In the past 5 years, outcomes of three phase 3 studies provide evidence that the medical community can assist at-risk men in reducing their risk of prostate cancer. With regards to vitamins and supplements, the SELECT trial results should encourage physicians to help patients understand that epidemiologic studies or secondary analyses from other studies do not provide information that should guide behavior. Doing so risks three outcomes: (1) not avoiding the disease (in this case, prostate cancer), (2) wasting precious resources, and (3) possibly causing harm. These outcomes should also prompt a review of rules regarding what industry is allowed to state regarding such agents. At the present time, regulation is purposefully lax and serves the public poorly.

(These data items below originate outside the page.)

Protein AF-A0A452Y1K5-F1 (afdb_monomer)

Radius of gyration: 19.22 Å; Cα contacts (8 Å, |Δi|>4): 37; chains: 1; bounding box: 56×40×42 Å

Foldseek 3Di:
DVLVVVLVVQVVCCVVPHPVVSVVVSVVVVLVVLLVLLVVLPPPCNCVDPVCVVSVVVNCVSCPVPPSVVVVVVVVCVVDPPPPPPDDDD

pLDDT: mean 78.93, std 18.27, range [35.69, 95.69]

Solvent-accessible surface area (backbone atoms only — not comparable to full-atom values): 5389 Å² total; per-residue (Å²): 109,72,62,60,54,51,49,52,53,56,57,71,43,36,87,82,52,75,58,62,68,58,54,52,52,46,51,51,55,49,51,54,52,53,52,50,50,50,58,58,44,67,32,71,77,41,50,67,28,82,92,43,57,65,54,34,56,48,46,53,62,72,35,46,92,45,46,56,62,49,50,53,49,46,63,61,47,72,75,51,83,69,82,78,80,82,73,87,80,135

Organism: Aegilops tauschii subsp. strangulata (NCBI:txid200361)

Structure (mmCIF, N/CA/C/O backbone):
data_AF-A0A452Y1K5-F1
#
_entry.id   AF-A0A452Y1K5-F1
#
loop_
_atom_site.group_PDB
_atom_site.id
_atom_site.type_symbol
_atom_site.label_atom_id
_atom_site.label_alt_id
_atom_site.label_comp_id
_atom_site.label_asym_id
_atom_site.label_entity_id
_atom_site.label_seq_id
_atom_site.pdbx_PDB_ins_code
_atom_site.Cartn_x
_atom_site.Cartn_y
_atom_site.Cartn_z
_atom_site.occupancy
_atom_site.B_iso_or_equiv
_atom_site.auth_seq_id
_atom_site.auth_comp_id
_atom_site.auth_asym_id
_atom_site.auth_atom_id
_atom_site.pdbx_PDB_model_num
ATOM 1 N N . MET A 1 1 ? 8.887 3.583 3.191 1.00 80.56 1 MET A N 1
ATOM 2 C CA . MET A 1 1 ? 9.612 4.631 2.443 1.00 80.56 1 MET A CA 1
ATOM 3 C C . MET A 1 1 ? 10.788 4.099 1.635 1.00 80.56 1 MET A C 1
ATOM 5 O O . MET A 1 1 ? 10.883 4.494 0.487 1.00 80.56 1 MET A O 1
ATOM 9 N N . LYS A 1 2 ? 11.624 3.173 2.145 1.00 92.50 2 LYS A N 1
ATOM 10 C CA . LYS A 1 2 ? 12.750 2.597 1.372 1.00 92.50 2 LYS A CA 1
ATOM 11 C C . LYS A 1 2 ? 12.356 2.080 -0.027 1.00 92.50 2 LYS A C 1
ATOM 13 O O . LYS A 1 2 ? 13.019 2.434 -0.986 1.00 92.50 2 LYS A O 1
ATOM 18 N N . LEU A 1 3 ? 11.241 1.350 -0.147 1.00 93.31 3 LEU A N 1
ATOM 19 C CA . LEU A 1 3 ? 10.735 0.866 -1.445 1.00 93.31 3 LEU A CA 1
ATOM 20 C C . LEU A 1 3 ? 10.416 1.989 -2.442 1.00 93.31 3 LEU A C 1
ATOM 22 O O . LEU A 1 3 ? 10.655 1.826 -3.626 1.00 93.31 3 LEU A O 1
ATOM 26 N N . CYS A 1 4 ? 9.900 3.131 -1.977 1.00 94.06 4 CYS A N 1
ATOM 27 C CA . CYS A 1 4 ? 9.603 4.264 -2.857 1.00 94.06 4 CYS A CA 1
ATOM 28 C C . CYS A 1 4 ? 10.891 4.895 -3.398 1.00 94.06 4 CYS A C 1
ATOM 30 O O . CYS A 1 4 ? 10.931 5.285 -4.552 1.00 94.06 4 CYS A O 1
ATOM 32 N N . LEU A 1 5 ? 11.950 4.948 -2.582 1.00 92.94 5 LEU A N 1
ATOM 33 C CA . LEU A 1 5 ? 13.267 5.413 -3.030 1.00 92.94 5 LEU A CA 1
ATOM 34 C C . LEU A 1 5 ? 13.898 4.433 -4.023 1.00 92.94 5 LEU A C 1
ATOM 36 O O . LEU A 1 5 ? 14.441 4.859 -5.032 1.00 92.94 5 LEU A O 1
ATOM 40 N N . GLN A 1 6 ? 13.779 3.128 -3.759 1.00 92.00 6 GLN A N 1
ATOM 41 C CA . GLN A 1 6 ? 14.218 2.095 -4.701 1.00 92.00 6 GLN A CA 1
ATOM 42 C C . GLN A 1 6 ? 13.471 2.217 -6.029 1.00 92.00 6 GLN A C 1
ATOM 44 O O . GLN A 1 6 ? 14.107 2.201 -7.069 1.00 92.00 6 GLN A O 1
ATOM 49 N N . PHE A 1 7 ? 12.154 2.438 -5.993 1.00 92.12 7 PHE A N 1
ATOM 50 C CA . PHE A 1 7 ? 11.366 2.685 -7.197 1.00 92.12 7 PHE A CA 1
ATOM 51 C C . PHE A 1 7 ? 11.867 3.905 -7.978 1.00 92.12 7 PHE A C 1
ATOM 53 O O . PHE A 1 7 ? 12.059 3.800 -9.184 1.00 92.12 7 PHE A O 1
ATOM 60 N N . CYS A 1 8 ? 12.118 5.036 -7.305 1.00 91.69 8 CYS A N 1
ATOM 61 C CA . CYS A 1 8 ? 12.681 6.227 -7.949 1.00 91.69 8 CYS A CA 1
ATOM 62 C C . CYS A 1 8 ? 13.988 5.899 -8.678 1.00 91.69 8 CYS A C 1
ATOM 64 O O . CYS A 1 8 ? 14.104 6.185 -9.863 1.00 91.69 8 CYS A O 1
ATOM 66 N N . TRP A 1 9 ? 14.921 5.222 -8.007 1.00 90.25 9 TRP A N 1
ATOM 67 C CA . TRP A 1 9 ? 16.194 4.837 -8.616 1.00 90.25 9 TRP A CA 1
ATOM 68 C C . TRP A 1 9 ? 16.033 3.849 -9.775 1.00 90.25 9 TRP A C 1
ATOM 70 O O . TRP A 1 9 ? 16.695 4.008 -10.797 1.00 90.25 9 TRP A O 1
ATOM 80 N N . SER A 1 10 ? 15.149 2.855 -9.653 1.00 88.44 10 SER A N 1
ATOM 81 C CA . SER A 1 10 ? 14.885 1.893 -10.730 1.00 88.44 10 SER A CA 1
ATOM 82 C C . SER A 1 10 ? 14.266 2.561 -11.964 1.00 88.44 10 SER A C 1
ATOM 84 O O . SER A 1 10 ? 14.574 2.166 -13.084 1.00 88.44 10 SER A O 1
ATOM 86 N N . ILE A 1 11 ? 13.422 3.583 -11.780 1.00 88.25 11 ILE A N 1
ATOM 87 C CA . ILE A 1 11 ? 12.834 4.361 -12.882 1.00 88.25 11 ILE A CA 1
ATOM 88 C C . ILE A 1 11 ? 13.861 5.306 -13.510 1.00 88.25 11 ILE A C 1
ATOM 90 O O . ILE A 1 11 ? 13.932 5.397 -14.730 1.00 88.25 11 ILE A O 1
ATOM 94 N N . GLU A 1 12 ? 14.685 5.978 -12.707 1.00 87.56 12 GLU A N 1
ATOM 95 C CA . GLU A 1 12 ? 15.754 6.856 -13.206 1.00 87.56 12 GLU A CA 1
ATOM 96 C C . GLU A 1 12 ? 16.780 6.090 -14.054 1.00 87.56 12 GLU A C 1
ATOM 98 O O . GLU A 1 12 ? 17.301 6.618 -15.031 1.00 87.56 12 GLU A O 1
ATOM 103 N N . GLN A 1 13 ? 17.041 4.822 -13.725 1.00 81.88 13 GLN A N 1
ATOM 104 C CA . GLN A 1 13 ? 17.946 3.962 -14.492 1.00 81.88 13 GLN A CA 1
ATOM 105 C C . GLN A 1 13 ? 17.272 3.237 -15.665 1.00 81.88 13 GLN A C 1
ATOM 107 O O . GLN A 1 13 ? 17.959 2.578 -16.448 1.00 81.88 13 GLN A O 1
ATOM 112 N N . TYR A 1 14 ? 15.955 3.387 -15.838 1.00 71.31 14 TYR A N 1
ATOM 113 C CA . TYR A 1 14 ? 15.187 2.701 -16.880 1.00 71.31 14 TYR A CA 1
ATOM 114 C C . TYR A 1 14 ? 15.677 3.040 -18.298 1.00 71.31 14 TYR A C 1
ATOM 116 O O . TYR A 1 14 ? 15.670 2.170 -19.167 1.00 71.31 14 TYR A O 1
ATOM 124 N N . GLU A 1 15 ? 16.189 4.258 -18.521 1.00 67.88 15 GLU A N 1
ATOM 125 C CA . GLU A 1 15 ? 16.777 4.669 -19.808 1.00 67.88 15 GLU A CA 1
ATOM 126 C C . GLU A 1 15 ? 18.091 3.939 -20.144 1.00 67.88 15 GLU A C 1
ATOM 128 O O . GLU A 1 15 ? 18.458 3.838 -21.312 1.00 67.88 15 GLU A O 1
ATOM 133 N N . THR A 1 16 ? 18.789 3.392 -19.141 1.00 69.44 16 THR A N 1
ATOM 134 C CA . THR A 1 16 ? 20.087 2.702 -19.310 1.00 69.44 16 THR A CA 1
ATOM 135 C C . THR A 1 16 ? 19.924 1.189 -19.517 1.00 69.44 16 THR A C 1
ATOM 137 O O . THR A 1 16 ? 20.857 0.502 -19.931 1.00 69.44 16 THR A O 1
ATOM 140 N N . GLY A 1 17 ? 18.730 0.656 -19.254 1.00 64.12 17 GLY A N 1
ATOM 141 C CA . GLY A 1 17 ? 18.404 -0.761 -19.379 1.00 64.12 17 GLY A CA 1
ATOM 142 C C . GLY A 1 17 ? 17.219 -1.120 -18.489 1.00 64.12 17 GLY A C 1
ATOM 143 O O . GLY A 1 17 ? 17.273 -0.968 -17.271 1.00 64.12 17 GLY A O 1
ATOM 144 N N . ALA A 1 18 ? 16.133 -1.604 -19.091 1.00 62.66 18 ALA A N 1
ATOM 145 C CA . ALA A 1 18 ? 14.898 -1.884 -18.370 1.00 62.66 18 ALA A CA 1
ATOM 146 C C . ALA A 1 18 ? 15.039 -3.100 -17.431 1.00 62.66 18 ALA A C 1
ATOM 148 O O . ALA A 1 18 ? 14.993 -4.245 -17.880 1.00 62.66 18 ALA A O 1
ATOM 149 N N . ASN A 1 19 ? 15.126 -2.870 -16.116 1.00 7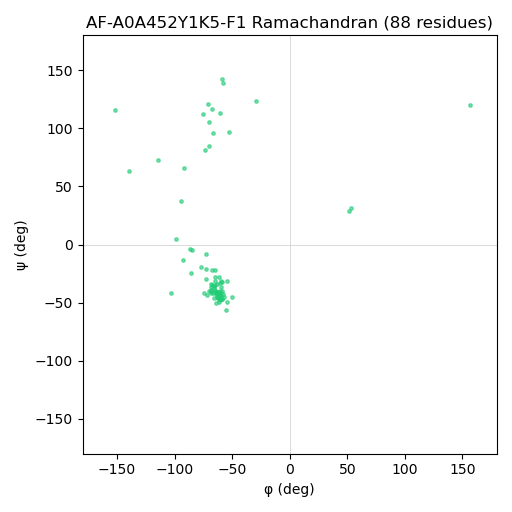7.94 19 ASN A N 1
ATOM 150 C CA . ASN A 1 19 ? 14.986 -3.925 -15.105 1.00 77.94 19 ASN A CA 1
ATOM 151 C C . ASN A 1 19 ? 13.525 -4.054 -14.643 1.00 77.94 19 ASN A C 1
ATOM 153 O O . ASN A 1 19 ? 13.168 -3.754 -13.504 1.00 77.94 19 ASN A O 1
ATOM 157 N N . MET A 1 20 ? 12.653 -4.477 -15.560 1.00 83.88 20 MET A N 1
ATOM 158 C CA . MET A 1 20 ? 11.213 -4.613 -15.302 1.00 83.88 20 MET A CA 1
ATOM 159 C C . MET A 1 20 ? 10.915 -5.577 -14.139 1.00 83.88 20 MET A C 1
ATOM 161 O O . MET A 1 20 ? 10.011 -5.325 -13.348 1.00 83.88 20 MET A O 1
ATOM 165 N N . PHE A 1 21 ? 11.752 -6.605 -13.960 1.00 88.38 21 PHE A N 1
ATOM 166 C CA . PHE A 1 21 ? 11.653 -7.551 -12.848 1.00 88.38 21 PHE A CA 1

The second outcome of these studies is the clear-cut evidence that prevention of prostate cancer can be achieved in a significant number of men using five alpha reductase inhibitors. These agents appear to be useful in at least two settings – in healthy men with a current low risk of prostate cancer (the population of the PCPT, treated with finasteride) and, as reported at the 2009 AUA Annual Meeting, in men with elevated PSA values and a prior negative biopsy (the population of the REDUCE trial, treated with dutasteride). Both agents have a relatively small set of sexual side effects, probably most notably a reduction in ejaculate volume as well as a 1–2% risk of gynecomastia. In the case of finasteride (the data pending for dutasteride), in addition to the significant reduction in risk of cancer, the list of other benefits are long including reduced risk of BPH progression and interventions, improved performance of PSA, DRE, and prostate biopsy, and what appears to be a facilitated diagnosis of high grade disease if it is indeed present. With this very strong set of evidence, it will be up to physicians, especially urologists, to ensure that men who are undergoing PSA testing be made aware of this opportunity to reduce their risk of disease. Until now, our patients have taken this responsibility on themselves to research methods to reduce their risk of disease and have used the Internet and advertisements for over-the-counter supplements to achieve this goal. It is now the medical profession’s responsibility to help our patients understand the results of these large clinical trials and how these agents can be used in a prevention setting.

How Urologists and other members of the Oncology community respond to this public health opportunity will determine where preventive oncology will find itself in the years to come. Other specialties opted to be ‘late adopters’ of technology and as a result, entire disease processes or organ sites moved to early adopting specialties. Almost certainly, due to their understanding of all aspects of prostate cancer as well as other functional issues related to the disease (e.g., sexual and urinary function), Urologists are best poised to counsel patients and put chemoprevention into practice. Our patients deserve a well-informed specialty with a broad approach to disease prevention and treatment.